◆ About this task: Output only the lines of the entries that follow, starting at the one with "ATOM 19 C C" and running down to the one with "ATOM 31 O O", both included and unchanged.

◆ Data entries:
════════════════════
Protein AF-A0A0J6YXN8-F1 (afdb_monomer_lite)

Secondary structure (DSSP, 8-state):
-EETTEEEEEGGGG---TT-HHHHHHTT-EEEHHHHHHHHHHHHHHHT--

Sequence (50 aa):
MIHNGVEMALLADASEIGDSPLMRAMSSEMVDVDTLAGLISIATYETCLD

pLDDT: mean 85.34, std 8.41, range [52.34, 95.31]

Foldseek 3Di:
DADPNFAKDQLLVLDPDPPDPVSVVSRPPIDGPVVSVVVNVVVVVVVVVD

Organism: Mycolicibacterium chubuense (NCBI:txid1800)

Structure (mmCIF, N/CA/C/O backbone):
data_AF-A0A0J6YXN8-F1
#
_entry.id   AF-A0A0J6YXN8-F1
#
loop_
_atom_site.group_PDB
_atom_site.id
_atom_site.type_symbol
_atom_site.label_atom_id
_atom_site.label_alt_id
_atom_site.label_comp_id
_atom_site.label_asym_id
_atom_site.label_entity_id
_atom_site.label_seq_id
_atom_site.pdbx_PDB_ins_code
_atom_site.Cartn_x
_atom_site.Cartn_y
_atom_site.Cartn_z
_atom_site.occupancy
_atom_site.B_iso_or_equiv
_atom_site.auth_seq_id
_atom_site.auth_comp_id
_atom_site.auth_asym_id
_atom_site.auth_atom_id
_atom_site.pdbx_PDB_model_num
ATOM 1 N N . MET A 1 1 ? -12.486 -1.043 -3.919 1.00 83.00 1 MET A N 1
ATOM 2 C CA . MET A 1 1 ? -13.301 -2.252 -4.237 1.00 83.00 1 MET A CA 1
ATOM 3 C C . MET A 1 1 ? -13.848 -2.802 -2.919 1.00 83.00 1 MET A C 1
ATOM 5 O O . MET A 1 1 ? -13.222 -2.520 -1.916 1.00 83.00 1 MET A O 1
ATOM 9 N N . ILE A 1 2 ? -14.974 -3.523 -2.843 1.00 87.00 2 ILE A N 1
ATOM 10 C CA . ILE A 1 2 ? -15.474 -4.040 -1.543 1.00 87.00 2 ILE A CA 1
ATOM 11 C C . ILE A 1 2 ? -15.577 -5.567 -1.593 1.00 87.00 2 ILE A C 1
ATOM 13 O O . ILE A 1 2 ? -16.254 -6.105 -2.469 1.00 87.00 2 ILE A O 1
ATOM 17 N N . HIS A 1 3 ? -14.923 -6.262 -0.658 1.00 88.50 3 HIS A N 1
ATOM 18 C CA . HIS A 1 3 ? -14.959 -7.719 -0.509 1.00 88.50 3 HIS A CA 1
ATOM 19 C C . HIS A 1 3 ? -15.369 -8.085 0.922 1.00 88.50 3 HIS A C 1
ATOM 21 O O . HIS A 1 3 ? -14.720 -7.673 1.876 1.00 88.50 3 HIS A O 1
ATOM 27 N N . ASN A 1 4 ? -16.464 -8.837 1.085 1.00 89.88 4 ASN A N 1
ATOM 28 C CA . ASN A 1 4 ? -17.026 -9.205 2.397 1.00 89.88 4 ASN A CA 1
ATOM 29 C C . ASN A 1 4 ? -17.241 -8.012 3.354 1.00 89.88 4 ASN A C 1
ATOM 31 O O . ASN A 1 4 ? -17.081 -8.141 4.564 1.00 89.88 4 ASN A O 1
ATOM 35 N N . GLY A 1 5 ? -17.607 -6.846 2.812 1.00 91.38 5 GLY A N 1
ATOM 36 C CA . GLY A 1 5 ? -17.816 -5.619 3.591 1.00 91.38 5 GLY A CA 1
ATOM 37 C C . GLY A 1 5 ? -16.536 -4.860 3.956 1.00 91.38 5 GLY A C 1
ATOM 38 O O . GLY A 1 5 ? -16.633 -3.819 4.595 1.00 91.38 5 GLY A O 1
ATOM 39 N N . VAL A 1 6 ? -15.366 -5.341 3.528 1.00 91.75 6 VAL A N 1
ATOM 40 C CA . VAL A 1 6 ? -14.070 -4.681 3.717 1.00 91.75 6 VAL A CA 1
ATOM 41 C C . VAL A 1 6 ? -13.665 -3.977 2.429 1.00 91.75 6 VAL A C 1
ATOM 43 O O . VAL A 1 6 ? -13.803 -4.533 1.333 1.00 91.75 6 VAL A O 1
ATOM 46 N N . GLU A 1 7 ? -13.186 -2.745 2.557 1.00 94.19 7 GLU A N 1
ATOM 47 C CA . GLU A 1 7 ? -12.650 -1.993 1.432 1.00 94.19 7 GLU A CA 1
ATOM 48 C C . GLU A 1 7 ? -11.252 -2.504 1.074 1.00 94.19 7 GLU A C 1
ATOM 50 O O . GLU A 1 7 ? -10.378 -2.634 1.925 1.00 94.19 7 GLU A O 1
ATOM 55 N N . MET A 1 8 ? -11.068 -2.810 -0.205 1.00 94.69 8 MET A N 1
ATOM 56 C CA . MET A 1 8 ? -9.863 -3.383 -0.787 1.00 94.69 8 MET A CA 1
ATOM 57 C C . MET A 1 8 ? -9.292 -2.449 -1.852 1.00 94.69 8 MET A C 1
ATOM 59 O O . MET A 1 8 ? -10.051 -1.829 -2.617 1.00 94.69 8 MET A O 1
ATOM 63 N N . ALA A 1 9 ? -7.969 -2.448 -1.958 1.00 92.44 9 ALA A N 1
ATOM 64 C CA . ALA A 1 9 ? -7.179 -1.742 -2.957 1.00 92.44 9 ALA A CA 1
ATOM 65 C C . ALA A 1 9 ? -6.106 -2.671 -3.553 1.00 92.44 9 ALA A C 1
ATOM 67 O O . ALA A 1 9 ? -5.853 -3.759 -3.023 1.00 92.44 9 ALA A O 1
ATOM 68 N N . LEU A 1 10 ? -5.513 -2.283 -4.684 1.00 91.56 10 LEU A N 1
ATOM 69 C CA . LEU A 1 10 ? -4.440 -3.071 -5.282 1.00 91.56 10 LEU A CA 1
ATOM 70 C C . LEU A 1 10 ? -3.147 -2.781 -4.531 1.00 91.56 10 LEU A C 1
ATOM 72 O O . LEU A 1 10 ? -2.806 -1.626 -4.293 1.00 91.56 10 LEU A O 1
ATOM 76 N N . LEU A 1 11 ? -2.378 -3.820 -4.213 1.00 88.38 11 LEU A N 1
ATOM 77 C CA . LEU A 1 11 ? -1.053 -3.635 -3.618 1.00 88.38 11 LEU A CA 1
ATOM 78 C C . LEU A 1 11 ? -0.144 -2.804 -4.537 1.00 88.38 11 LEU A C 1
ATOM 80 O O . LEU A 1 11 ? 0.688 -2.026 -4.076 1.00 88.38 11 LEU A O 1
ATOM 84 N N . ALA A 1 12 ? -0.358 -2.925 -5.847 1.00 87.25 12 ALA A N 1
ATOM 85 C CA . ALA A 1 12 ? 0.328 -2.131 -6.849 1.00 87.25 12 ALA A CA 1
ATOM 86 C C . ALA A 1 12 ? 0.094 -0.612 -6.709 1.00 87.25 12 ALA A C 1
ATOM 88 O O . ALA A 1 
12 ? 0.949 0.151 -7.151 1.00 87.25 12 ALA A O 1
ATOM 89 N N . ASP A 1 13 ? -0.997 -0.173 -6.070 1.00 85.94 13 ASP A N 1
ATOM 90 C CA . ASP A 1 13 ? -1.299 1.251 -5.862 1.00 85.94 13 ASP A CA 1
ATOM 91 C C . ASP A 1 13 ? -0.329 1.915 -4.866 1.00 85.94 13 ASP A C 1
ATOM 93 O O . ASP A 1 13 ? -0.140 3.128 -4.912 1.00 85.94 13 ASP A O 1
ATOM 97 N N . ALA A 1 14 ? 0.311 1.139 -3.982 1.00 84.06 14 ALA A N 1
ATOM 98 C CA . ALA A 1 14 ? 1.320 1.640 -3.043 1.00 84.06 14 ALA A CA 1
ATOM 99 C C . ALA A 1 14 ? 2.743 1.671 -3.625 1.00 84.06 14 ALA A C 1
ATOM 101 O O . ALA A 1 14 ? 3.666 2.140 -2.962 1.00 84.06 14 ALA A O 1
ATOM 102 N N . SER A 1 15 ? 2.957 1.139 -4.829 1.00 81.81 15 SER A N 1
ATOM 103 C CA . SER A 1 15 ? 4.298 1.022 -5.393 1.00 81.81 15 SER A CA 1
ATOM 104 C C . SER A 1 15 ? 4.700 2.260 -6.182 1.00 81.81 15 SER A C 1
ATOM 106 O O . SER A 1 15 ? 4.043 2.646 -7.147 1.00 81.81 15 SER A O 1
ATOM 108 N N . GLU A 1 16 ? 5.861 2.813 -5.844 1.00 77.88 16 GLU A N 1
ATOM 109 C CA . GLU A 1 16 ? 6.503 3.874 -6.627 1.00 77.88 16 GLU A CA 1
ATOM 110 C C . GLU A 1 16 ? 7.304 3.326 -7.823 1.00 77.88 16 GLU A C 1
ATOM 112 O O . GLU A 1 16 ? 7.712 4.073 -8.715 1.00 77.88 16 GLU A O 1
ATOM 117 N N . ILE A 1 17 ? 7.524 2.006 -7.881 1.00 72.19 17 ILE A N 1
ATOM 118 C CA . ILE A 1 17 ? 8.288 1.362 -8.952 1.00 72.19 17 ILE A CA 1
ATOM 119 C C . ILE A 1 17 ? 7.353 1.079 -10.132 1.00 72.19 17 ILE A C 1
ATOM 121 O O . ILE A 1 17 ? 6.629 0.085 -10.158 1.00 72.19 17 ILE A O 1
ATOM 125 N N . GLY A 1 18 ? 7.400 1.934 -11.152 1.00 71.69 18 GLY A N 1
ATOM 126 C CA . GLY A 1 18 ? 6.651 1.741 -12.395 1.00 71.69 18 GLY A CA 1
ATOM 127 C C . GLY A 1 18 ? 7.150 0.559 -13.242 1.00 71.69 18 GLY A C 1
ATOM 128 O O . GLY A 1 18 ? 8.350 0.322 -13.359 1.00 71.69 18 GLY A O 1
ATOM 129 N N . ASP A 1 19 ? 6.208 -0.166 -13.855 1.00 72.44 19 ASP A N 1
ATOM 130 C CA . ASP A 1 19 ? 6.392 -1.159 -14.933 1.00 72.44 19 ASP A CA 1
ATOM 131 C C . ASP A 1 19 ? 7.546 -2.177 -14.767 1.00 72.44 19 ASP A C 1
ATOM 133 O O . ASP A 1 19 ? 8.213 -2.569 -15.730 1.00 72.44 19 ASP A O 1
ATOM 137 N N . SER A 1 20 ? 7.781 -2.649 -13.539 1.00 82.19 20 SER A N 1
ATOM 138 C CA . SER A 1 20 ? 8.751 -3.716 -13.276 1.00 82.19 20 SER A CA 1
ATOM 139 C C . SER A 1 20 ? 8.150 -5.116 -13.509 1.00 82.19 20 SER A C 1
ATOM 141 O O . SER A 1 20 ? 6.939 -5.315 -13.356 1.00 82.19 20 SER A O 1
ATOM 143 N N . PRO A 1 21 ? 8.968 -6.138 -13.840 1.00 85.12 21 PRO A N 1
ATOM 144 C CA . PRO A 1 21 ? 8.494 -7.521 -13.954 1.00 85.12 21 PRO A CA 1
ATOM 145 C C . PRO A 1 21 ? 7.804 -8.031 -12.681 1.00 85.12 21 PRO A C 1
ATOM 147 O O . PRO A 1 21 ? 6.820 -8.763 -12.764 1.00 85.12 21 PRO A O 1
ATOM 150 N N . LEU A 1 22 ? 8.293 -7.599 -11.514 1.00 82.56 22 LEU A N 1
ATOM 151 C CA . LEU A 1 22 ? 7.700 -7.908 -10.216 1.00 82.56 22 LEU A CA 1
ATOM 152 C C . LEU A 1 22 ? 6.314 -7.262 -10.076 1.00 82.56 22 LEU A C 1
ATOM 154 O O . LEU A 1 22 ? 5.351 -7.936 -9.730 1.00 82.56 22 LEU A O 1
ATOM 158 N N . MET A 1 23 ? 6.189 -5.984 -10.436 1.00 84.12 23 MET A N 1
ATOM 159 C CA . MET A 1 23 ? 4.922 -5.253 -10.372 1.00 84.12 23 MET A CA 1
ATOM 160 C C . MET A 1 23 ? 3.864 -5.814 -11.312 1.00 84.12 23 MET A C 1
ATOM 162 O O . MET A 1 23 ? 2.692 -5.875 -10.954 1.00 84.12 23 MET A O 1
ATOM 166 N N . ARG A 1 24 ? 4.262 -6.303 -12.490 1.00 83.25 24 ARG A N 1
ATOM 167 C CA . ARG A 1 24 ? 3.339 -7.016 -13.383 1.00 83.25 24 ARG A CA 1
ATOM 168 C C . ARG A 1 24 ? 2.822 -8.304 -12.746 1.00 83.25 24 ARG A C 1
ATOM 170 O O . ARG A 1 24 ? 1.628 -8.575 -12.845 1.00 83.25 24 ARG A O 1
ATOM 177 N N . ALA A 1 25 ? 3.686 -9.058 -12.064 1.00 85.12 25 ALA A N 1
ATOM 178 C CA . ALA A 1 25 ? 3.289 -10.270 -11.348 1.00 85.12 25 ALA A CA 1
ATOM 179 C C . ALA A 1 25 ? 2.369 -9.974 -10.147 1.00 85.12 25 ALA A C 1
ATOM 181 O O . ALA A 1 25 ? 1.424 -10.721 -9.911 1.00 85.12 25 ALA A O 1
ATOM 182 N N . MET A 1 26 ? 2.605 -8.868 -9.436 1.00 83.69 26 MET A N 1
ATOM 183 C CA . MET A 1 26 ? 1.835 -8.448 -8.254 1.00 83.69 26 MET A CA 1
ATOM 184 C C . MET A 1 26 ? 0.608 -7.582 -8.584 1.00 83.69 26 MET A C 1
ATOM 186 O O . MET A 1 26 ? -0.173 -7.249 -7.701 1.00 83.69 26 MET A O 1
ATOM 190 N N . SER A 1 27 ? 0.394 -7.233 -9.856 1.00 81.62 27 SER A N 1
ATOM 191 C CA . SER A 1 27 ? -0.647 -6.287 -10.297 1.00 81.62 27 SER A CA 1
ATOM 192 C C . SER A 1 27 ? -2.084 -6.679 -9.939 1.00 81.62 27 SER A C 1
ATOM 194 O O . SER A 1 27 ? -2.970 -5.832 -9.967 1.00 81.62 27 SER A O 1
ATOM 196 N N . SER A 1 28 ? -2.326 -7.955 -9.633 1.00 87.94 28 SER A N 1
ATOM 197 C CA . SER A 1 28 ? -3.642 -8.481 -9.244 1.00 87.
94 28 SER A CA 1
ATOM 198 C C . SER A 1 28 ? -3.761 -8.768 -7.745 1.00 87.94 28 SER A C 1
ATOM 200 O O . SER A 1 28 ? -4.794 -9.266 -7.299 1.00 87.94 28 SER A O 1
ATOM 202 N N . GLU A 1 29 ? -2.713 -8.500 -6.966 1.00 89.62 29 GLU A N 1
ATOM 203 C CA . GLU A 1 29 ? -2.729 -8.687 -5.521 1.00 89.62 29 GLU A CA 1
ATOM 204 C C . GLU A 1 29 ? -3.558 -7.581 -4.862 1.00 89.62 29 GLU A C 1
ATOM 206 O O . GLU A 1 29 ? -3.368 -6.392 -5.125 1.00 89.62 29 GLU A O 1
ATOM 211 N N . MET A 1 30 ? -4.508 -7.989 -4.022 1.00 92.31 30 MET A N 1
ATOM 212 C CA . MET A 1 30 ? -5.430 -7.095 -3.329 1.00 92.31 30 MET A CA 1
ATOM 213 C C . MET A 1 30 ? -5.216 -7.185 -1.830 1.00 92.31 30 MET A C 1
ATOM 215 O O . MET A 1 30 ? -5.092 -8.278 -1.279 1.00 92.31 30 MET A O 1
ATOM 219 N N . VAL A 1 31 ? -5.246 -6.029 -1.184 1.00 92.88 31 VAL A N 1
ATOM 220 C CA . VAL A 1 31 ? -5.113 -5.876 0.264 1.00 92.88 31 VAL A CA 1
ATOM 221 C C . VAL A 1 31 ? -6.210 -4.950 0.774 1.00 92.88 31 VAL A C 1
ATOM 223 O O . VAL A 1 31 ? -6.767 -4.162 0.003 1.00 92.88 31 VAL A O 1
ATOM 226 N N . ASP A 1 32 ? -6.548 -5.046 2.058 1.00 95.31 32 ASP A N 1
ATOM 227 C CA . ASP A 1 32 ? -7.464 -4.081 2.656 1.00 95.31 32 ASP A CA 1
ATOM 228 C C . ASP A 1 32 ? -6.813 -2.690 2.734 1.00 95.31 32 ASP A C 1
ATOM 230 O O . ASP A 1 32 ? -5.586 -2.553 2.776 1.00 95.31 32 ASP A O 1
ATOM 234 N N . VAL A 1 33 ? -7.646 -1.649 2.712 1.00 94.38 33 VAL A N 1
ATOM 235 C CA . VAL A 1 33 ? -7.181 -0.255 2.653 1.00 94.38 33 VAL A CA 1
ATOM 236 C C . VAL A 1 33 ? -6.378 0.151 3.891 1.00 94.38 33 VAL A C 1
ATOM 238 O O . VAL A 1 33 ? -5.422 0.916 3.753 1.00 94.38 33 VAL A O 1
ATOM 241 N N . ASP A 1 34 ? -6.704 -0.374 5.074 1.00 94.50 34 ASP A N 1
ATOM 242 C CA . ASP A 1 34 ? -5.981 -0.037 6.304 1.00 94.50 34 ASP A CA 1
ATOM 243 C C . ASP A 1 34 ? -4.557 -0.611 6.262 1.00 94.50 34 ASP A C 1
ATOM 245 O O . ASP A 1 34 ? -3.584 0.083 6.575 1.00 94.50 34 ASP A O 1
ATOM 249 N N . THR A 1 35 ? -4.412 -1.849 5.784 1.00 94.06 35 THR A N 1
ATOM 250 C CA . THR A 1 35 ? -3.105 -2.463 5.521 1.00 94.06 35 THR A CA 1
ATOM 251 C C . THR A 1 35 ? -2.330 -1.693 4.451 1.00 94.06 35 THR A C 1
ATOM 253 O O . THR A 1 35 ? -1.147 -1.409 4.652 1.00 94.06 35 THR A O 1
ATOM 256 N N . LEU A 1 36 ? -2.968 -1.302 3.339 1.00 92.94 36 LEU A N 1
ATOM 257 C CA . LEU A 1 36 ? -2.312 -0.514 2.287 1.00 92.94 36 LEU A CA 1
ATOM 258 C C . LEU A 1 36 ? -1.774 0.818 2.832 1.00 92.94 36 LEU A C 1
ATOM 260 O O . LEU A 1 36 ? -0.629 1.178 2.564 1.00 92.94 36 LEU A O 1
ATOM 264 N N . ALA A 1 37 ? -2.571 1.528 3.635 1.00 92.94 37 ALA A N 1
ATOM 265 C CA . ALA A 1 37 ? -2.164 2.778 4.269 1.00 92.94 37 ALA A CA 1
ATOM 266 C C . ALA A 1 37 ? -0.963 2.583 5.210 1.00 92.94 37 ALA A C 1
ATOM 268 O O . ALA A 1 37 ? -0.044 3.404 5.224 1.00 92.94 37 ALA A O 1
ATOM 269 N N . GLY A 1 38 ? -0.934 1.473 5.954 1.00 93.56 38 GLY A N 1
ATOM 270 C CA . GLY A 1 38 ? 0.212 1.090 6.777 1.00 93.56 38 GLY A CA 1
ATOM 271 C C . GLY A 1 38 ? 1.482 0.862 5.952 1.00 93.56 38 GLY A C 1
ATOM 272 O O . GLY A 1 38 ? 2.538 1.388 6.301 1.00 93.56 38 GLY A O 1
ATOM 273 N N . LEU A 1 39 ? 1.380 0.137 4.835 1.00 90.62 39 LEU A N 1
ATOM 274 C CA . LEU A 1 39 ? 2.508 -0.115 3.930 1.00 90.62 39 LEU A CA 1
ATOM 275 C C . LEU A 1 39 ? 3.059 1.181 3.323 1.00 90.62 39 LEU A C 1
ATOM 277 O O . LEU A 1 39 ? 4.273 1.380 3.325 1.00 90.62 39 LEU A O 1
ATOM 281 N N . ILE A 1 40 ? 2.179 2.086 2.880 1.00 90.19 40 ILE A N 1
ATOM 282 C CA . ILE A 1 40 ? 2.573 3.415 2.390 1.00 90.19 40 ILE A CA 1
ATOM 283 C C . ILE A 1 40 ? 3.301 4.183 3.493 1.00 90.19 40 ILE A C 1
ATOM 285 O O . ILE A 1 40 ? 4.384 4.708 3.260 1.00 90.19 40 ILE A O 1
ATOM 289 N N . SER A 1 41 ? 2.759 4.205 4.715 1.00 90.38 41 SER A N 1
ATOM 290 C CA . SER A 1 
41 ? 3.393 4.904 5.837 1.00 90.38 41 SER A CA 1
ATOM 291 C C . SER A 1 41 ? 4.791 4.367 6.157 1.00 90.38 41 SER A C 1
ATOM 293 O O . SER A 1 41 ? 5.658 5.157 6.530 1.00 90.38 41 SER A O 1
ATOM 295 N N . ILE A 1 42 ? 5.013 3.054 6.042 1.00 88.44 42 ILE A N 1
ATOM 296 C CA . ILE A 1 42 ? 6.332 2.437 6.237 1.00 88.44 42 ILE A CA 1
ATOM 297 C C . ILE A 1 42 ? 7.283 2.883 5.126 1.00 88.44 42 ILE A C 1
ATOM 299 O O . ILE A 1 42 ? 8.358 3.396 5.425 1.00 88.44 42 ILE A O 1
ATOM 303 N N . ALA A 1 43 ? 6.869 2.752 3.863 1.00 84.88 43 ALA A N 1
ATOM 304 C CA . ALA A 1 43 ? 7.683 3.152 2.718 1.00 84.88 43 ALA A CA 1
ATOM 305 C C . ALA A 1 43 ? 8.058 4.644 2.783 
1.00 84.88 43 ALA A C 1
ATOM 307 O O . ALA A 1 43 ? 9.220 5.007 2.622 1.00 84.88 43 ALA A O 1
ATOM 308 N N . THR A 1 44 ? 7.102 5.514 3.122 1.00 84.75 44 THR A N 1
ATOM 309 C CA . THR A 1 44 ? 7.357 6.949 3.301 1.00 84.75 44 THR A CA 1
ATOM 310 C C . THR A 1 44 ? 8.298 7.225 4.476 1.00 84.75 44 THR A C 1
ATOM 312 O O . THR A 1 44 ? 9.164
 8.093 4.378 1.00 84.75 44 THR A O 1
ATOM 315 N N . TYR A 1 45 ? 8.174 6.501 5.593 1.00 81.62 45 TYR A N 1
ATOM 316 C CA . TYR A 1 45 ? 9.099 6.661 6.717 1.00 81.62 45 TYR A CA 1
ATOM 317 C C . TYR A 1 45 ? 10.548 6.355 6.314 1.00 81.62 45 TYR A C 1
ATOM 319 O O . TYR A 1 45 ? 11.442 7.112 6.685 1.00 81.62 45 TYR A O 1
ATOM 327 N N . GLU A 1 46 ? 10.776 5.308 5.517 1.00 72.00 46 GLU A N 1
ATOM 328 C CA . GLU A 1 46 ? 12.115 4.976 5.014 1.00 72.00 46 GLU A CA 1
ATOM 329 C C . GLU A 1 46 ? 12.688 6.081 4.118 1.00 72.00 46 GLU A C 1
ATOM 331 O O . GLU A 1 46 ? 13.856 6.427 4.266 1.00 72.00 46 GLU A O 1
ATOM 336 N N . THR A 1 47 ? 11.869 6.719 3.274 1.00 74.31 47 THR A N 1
════════════════════
◆ Answer to this problem:
ATOM 19 C C . HIS A 1 3 ? -15.369 -8.085 0.922 1.00 88.50 3 HIS A C 1
ATOM 21 O O . HIS A 1 3 ? -14.720 -7.673 1.876 1.00 88.50 3 HIS A O 1
ATOM 27 N N . ASN A 1 4 ? -16.464 -8.837 1.085 1.00 89.88 4 ASN A N 1
ATOM 28 C CA . ASN A 1 4 ? -17.026 -9.205 2.397 1.00 89.88 4 ASN A CA 1
ATOM 29 C C . ASN A 1 4 ? -17.241 -8.012 3.354 1.00 89.88 4 ASN A C 1
ATOM 31 O O . ASN A 1 4 ? -17.081 -8.141 4.564 1.00 89.88 4 ASN A O 1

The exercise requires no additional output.